A week in San Francisco: How do I practice yoga when traveling?

Clear, distinct, unimpaired discriminative knowledge is the means of liberation from [ignorance].

—  Yoga Sutras of Patanjali, Yoga Sutra 2.26

I’ve been in travel mode for the last month: east coast, midwest, and now west coast to say goodbye to friends and family before M and I take the big trans-Pacific flight for our round-the-world trip. The biggest challenge so far is creating routine in the non-routine nature of traveling. How do I create time, motivation, and money to do things that are important to me, such as maintaining a regular yoga practice, continuing to grow as a yoga teacher, exercising regularly, and spending time thinking about and writing in my blog and website?

With all the new and stimulating sights and sounds around me (see below for our San Francisco adventures), it’s tempting to go explore, walk around, get out there, go go go. And I know once we leave the country, this will be even more so. But there’s a side of me that says “Soyee, don’t forget about me! I need to  — go for a swim or bike ride. I need purpose — dedicate time towards long-term goals. I need introspection — ponder and check in with yourself.”

There’s also a bubbling soup simmering on the inside. Factors like exciting surroundings, my partner M and I sliding into woohoo-vacation-adventure-together mode, and more time to sit and ponder add up and make it challenging to create and stick to a routine.
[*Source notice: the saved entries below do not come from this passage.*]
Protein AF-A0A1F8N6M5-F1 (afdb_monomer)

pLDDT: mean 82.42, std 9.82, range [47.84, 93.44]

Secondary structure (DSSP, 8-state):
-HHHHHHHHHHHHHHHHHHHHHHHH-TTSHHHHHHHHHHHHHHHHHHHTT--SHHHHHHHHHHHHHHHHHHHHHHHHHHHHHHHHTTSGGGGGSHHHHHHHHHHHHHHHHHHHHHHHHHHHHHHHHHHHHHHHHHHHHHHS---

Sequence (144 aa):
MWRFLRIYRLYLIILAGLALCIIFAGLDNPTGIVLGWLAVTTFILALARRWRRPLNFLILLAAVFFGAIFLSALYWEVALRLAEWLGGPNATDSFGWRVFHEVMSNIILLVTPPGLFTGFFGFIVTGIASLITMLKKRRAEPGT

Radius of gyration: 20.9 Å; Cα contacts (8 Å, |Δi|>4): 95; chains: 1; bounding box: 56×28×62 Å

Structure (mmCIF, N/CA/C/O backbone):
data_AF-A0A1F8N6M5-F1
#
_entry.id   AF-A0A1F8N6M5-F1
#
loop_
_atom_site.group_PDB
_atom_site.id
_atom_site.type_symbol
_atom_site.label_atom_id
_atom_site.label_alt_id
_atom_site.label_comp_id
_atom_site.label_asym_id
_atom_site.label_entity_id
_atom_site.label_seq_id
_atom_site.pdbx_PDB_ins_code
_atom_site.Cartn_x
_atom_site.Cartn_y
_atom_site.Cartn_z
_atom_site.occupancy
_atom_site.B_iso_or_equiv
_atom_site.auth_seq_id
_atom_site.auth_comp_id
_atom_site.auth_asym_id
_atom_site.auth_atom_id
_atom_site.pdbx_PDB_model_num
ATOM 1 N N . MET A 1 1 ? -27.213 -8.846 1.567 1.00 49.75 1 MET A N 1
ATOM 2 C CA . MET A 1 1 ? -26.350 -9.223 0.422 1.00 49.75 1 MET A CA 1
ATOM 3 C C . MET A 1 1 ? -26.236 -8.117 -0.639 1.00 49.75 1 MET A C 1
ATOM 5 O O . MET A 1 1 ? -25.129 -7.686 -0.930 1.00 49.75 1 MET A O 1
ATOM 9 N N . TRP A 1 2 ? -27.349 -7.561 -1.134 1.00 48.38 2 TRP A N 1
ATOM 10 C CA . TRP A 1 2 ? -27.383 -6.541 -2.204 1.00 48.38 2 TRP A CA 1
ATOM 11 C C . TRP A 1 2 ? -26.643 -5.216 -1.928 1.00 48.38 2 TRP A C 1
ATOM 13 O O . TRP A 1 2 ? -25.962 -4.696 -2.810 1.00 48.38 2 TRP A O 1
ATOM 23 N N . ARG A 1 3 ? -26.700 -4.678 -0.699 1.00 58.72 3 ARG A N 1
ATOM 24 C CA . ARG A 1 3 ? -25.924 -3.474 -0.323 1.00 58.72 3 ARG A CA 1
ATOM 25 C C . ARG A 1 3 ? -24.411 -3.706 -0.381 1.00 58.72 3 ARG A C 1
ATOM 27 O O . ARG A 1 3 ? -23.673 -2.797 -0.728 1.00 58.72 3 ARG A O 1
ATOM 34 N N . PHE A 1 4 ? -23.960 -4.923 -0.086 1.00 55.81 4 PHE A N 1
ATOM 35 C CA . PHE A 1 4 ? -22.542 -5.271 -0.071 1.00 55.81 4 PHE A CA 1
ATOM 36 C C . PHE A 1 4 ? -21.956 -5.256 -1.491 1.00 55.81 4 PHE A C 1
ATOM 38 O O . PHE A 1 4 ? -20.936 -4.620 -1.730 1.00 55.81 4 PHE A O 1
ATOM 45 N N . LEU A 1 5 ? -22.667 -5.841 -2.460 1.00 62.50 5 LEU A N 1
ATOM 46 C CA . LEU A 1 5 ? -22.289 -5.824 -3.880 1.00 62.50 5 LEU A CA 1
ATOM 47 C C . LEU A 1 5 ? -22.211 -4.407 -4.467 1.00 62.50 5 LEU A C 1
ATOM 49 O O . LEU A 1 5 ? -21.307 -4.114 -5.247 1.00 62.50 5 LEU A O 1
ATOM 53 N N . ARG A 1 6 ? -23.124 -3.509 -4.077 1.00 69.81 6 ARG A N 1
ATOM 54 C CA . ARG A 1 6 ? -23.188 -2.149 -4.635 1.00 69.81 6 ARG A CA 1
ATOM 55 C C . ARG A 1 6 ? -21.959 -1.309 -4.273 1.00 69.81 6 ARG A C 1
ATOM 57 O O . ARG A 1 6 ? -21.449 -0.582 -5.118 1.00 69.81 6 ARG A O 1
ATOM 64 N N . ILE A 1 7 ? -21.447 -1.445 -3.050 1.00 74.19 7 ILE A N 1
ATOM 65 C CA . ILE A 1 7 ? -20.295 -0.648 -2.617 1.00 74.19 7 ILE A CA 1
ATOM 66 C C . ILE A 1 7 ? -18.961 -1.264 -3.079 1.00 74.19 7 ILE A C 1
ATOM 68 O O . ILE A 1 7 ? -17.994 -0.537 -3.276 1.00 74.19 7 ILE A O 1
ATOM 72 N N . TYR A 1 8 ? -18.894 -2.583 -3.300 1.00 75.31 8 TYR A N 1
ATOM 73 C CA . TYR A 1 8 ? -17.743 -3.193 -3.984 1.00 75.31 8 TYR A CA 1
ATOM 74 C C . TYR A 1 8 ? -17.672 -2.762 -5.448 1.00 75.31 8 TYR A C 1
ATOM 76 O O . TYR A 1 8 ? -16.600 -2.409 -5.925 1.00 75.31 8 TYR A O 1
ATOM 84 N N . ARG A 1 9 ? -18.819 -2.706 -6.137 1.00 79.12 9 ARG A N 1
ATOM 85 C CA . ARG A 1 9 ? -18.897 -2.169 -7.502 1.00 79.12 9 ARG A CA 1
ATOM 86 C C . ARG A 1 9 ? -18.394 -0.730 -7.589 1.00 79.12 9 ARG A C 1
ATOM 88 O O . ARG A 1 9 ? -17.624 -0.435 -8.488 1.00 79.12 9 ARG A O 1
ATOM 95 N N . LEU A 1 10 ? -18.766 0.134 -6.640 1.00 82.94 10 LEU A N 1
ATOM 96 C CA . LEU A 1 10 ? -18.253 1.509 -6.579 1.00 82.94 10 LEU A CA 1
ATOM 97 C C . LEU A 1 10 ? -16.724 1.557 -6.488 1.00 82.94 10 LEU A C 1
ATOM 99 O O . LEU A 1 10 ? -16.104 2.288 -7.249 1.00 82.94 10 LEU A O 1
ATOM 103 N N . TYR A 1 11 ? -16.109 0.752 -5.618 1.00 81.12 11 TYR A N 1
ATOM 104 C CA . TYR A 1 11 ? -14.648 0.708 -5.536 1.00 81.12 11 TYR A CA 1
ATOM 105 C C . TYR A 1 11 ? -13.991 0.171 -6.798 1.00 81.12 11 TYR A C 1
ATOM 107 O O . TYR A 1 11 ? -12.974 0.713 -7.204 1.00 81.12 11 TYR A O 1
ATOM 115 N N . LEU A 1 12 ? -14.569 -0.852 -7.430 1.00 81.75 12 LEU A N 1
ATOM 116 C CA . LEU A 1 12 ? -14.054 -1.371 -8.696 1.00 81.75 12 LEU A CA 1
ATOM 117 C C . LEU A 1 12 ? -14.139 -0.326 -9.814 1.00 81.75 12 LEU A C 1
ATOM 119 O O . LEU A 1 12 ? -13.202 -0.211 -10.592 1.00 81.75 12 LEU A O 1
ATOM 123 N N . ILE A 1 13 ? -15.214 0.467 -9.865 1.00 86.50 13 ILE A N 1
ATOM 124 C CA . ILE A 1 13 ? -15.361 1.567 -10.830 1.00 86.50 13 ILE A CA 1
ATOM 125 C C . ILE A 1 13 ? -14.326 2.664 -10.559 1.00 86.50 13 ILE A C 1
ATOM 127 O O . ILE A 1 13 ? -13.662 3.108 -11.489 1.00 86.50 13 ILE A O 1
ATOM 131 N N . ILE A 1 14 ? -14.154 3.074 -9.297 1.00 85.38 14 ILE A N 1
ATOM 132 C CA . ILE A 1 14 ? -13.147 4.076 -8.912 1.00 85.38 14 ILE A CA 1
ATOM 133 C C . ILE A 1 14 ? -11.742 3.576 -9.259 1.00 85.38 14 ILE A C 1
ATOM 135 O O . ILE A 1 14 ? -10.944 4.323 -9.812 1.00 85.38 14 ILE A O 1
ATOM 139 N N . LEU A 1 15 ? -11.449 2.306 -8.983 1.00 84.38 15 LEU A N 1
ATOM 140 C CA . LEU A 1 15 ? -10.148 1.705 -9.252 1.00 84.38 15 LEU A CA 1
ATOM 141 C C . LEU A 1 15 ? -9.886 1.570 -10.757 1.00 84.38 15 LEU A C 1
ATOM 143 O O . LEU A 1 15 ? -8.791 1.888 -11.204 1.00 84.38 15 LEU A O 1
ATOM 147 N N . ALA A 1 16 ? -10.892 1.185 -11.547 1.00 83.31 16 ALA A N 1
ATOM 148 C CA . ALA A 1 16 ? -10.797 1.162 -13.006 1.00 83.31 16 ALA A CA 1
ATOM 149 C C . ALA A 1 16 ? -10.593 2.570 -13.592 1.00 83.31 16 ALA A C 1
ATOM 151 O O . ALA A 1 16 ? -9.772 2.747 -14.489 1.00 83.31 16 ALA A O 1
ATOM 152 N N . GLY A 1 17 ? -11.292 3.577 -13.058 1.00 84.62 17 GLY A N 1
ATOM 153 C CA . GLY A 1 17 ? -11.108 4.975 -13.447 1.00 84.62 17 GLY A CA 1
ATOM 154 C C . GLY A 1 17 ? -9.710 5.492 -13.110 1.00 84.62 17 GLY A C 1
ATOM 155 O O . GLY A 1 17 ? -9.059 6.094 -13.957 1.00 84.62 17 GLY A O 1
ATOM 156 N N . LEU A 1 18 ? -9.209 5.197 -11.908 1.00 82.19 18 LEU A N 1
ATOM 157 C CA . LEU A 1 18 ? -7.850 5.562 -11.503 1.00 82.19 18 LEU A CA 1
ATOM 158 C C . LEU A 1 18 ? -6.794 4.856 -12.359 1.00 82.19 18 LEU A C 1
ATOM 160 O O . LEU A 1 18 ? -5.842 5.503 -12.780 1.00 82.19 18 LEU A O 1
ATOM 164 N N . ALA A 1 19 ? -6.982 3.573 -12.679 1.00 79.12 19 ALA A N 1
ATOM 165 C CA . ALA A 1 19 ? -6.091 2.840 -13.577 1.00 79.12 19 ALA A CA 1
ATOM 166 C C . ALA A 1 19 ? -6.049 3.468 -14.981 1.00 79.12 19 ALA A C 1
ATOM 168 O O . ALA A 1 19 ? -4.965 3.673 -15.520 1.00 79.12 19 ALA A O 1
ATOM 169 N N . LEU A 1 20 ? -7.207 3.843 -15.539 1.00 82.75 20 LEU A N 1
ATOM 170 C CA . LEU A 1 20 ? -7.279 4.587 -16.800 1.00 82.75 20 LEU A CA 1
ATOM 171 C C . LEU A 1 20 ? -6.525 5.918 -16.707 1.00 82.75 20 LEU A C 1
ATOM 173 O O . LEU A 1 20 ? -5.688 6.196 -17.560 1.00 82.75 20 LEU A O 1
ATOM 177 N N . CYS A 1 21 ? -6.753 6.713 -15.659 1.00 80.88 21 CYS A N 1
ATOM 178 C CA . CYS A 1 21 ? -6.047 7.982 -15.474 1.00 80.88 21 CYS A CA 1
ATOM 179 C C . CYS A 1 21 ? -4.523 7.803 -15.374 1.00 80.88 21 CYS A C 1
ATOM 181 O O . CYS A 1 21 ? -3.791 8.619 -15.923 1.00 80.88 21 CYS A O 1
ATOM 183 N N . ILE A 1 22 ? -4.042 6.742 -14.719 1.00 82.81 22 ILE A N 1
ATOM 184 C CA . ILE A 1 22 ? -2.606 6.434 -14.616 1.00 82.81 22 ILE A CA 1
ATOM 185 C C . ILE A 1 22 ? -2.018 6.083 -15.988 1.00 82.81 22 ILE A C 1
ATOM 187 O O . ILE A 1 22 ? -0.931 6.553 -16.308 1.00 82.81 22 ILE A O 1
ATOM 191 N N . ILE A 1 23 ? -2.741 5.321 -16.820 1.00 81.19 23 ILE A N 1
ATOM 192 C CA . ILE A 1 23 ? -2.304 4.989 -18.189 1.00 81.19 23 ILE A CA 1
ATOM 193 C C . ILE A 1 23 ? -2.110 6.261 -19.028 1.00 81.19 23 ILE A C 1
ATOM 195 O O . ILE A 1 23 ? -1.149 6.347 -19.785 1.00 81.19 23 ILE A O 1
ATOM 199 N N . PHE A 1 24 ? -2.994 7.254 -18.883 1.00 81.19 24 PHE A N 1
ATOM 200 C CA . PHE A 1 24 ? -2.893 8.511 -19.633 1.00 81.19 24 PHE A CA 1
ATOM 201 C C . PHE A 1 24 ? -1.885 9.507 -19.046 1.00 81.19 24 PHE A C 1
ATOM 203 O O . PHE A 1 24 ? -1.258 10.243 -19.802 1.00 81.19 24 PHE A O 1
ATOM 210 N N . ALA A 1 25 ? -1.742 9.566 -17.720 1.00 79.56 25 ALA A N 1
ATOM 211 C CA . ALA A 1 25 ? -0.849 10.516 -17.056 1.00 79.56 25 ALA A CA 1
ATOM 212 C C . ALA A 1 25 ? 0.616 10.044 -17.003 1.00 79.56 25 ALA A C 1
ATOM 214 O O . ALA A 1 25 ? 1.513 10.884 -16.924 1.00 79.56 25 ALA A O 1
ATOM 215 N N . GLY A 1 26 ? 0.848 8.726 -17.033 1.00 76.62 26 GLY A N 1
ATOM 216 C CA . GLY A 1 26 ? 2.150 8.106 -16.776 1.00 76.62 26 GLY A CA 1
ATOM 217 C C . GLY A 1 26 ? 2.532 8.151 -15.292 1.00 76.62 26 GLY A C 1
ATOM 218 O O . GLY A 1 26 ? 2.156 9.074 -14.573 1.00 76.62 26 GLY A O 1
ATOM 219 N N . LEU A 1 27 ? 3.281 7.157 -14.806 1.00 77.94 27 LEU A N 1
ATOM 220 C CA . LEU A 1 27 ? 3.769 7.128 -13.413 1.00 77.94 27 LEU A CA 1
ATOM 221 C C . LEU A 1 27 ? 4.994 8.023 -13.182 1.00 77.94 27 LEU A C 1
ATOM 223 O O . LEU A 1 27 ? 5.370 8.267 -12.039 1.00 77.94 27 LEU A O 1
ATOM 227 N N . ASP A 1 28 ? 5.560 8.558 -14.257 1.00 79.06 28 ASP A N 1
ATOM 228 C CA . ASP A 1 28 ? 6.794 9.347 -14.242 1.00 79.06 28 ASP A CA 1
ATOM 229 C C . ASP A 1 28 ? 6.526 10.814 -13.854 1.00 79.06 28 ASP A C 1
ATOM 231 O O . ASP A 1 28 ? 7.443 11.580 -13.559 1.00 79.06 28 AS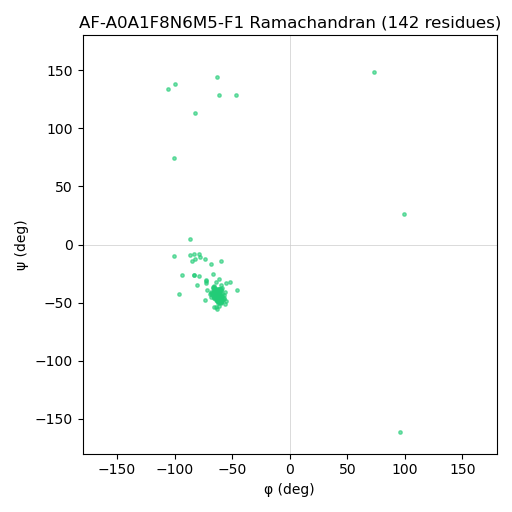P A O 1
ATOM 235 N N . ASN A 1 29 ? 5.251 11.220 -13.842 1.00 84.12 29 ASN A N 1
ATOM 236 C CA . ASN A 1 29 ? 4.804 12.554 -13.462 1.00 84.12 29 ASN A CA 1
ATOM 237 C C . ASN A 1 29 ? 4.276 12.554 -12.012 1.00 84.12 29 ASN A C 1
ATOM 239 O O . ASN A 1 29 ? 3.503 11.657 -11.656 1.00 84.12 29 ASN A O 1
ATOM 243 N N . PRO A 1 30 ? 4.584 13.578 -11.184 1.00 85.62 30 PRO A N 1
ATOM 244 C CA . PRO A 1 30 ? 4.007 13.733 -9.848 1.00 85.62 30 PRO A CA 1
ATOM 245 C C . PRO A 1 30 ? 2.489 13.514 -9.785 1.00 85.62 30 PRO A C 1
ATOM 247 O O . PRO A 1 30 ? 1.997 12.887 -8.846 1.00 85.62 30 PRO A O 1
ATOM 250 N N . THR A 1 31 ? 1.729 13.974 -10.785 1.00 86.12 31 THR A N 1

Yoga Sutra 2.26 says discernment is the key to getting unstuck. To use a Buddhist analogy, getting unstuck is like a lotus growing out of mud and muck and rising above it to the surface of the water it sits on. I’ve realized these past few weeks that this is a great opportunity to practice discernment, because I will need to become aware of what’s going on around me and within me as I continue to travel. I think it will help me stay conscious of my needs as well as help me process and enjoy what’s happening as I go from place to place. Like a diamond hard blade (the mythical vajra), discernment cuts through avidiya, or ignorance. By practicing yoga off the mat, I hope to get myself to practice more yoga on the mat, on-the-go!

Grateful goodbye

I’m sitting in a sushi place, enjoying some me time before we begin our travels on Wednesday.(First stop, NYC!) Yes, even though we’ll be in Japan in a month, I’m still getting sushi…because yum.

Anyway, I notice the giant glass of ice water the waitress set in front of me, and how I gave it no thought when she set it down:


I feel grateful for ice cold, free-refill, safe-to-drink water because I know in a couple months we’ll be in places where this is not a thing.

It’s with gratitude that I say goodbye to the USA this month…till who knows when!